(CNN) — Move over, kale. Americans are expanding their veggie horizons. 2015 is the year of the warty, hunchbacked and spiney.
“These are the lowly root veggies that don’t get any love,” says registered dietitian Janet Helm. “From a culinary standpoint, why are we shying away from these knobby veggies that we just pass by in the grocery store? I’d like ugly vegetables to get a star turn because we’re so narrow in our choices in the food aisle.”
Take celery root or taro root. If you can get past all the tentacles, that is.
“They have lots of stringy roots and big, hard-looking shells on them that people don’t know how to peel or prepare,” says Helm. “But I’ve never met a veggie I didn’t like, so [the challenge is] getting people out of their culinary rut and into trying new things.”
Helm follows food trends on her personal blog Nutrition Unplugged, as well as on the dietitian-run food gallery Healthy Aperture, designed to introduce nutritious food options to the public. One of her top contenders for 2015 is a weird root with a strange name: kohlrabi.
“Kohlrabi may be the new kale,” says Helm. “A lot of chefs are working with it, so it’s well-positioned for trending in 2015. It’s kind of ugly, and has these big shoots coming out of it, so most people don’t know what to do with them.”
But chefs are making slaws and soups and roasting the roots and the stalks, says Helm. “It’s in the cabbage family, so it has all of these wonderful cancer-fighting and nutritious compounds.”
Another contender looks like a big ginger root with warts: the misnamed Jerusalem artichoke.
“It’s not really from Jerusalem and it’s not an artichoke,” says Helms. “It’s actually in the sunflower family. Very trendy on restaurant menus, showing up in slaws and salads or in purees and soups.”
“Just noodle it,” says Helm. “I’m absolutely in love with the spiralizer. You can make pasta out of any of these veggies.”
Zucchini is great as a noodle, but you can also try carrots, squash, parsnips and rutabaga, says Helm.
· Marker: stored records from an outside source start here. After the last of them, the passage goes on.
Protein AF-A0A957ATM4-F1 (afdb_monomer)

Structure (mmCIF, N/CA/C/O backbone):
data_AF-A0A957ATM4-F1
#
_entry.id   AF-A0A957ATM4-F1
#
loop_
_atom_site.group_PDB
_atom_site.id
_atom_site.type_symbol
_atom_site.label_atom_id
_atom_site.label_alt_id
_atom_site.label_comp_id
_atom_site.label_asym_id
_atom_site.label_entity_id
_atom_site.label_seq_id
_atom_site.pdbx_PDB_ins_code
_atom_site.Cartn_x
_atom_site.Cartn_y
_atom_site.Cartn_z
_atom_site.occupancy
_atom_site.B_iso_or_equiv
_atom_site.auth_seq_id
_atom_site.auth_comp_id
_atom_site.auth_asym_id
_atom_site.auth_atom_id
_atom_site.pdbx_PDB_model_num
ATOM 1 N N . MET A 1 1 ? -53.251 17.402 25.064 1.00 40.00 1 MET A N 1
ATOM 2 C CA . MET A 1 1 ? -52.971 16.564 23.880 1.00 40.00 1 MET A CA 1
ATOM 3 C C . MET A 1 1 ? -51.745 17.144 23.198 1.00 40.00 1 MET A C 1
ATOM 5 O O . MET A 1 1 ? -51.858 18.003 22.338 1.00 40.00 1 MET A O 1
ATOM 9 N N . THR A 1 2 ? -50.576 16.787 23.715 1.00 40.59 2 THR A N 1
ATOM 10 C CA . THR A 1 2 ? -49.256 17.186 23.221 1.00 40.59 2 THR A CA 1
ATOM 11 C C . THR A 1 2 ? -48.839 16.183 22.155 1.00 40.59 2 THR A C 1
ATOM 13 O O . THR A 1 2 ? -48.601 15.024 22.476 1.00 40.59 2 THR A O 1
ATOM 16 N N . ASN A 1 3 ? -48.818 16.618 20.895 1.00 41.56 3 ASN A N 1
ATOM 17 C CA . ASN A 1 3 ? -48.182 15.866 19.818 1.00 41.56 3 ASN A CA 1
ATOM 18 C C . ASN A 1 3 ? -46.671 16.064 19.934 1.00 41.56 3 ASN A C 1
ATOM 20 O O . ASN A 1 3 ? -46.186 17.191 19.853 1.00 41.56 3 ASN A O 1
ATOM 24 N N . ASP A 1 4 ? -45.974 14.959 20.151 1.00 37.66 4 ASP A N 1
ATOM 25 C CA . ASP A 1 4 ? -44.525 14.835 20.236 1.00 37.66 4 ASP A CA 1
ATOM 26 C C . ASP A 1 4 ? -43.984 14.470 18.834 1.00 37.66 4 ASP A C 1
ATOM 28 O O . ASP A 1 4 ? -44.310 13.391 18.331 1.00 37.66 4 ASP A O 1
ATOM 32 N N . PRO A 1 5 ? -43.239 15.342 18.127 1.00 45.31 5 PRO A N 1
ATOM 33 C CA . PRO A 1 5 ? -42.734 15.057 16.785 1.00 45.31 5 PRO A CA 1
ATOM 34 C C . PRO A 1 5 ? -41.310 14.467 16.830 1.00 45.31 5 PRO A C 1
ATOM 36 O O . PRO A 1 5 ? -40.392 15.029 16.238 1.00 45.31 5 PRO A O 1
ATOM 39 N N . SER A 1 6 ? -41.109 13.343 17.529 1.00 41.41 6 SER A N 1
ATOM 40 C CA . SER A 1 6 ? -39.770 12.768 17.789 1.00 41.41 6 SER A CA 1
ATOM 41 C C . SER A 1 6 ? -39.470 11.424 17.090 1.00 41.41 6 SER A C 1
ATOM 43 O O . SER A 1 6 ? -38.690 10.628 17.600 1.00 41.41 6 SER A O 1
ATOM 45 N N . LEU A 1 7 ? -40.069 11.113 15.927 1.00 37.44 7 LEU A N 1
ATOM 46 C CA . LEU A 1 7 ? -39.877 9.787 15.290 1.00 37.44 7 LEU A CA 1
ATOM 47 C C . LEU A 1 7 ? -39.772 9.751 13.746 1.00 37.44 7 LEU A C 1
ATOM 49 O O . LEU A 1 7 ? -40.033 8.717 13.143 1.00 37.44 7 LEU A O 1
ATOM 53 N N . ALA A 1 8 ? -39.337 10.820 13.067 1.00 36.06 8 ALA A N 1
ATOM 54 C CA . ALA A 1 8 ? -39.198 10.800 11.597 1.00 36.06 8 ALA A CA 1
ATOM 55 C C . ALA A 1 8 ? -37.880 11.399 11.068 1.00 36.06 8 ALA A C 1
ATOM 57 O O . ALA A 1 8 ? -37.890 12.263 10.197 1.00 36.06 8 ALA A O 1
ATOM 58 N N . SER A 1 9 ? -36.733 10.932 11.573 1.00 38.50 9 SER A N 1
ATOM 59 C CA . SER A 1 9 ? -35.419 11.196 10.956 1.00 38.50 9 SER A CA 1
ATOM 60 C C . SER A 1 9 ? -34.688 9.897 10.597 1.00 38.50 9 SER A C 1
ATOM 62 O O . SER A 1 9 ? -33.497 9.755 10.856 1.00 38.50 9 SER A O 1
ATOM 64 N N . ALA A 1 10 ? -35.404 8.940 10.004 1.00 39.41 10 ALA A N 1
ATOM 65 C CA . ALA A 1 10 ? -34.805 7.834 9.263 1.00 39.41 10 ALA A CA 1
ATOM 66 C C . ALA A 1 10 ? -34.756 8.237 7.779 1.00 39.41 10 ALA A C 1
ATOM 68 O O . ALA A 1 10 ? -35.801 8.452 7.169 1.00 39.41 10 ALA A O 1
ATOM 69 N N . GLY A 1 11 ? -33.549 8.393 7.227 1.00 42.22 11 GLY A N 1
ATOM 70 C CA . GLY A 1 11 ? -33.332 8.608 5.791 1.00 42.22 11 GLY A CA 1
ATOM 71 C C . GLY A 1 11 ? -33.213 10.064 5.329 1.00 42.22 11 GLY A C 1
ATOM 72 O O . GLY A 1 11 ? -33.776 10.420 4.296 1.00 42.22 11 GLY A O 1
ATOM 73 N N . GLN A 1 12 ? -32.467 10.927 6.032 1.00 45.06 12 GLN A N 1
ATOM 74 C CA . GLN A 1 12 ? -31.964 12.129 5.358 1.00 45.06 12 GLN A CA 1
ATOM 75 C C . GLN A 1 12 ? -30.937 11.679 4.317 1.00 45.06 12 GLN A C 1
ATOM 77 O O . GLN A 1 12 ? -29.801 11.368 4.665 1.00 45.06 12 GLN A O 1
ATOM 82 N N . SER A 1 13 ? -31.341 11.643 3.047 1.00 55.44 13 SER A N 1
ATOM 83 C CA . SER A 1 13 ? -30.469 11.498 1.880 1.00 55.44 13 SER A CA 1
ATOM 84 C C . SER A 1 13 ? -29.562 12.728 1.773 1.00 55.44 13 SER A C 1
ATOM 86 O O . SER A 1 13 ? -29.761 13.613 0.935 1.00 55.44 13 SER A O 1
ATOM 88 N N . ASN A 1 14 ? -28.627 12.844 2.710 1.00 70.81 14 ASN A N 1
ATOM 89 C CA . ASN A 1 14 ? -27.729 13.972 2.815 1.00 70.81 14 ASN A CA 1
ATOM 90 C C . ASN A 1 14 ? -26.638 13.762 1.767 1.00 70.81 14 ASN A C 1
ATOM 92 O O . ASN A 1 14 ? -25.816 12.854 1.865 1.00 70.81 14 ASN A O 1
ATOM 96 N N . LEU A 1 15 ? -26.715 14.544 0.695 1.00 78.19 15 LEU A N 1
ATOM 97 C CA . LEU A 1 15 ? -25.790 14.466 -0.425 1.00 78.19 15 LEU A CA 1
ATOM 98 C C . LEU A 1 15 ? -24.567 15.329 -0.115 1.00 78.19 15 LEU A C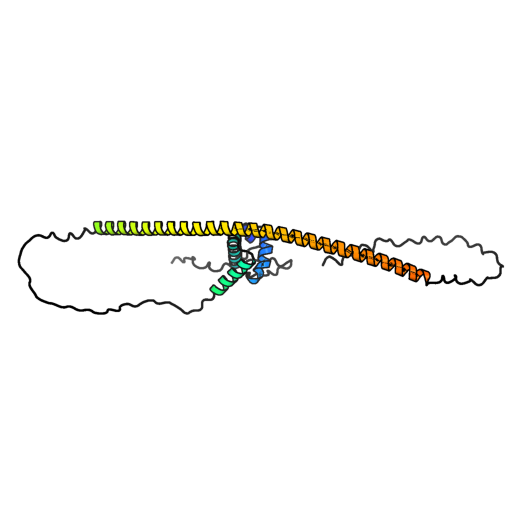 1
ATOM 100 O O . LEU A 1 15 ? -24.607 16.553 -0.254 1.00 78.19 15 LEU A O 1
ATOM 104 N N . TYR A 1 16 ? -23.471 14.688 0.266 1.00 79.62 16 TYR A N 1
ATOM 105 C CA . TYR A 1 16 ? -22.216 15.338 0.606 1.00 79.62 16 TYR A CA 1
ATOM 106 C C . TYR A 1 16 ? -21.400 15.682 -0.641 1.00 79.62 16 TYR A C 1
ATOM 108 O O . TYR A 1 16 ? -21.282 14.905 -1.600 1.00 79.62 16 TYR A O 1
ATOM 116 N N . ARG A 1 17 ? -20.794 16.873 -0.635 1.00 83.44 17 ARG A N 1
ATOM 117 C CA . ARG A 1 17 ? -19.826 17.278 -1.661 1.00 83.44 17 ARG A CA 1
ATOM 118 C C . ARG A 1 17 ? -18.489 16.567 -1.426 1.00 83.44 17 ARG A C 1
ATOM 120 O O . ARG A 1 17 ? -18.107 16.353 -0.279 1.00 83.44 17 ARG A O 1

“Some of the root veg you may have to cook a little first,” says Helm. “Getting that hard peel off, often works best if you cut in quarters and then peel from there. And if you still need help you can probably find a YouTube video on how to cut and prepare any of these vegetables.”
So the next time you see that ugly veggie at the farmer’s market, don’t rush right by. Give that root a chance to win you over.
“Turn it into a noodle, turn it into a chip, turn it into a fry,” says Helm. “There are so many other ways to make them besides steamed and mashed. And all of these are just fantastic roasted in the oven; nothing can go wrong with a little extra virgin olive oil and sea salt.”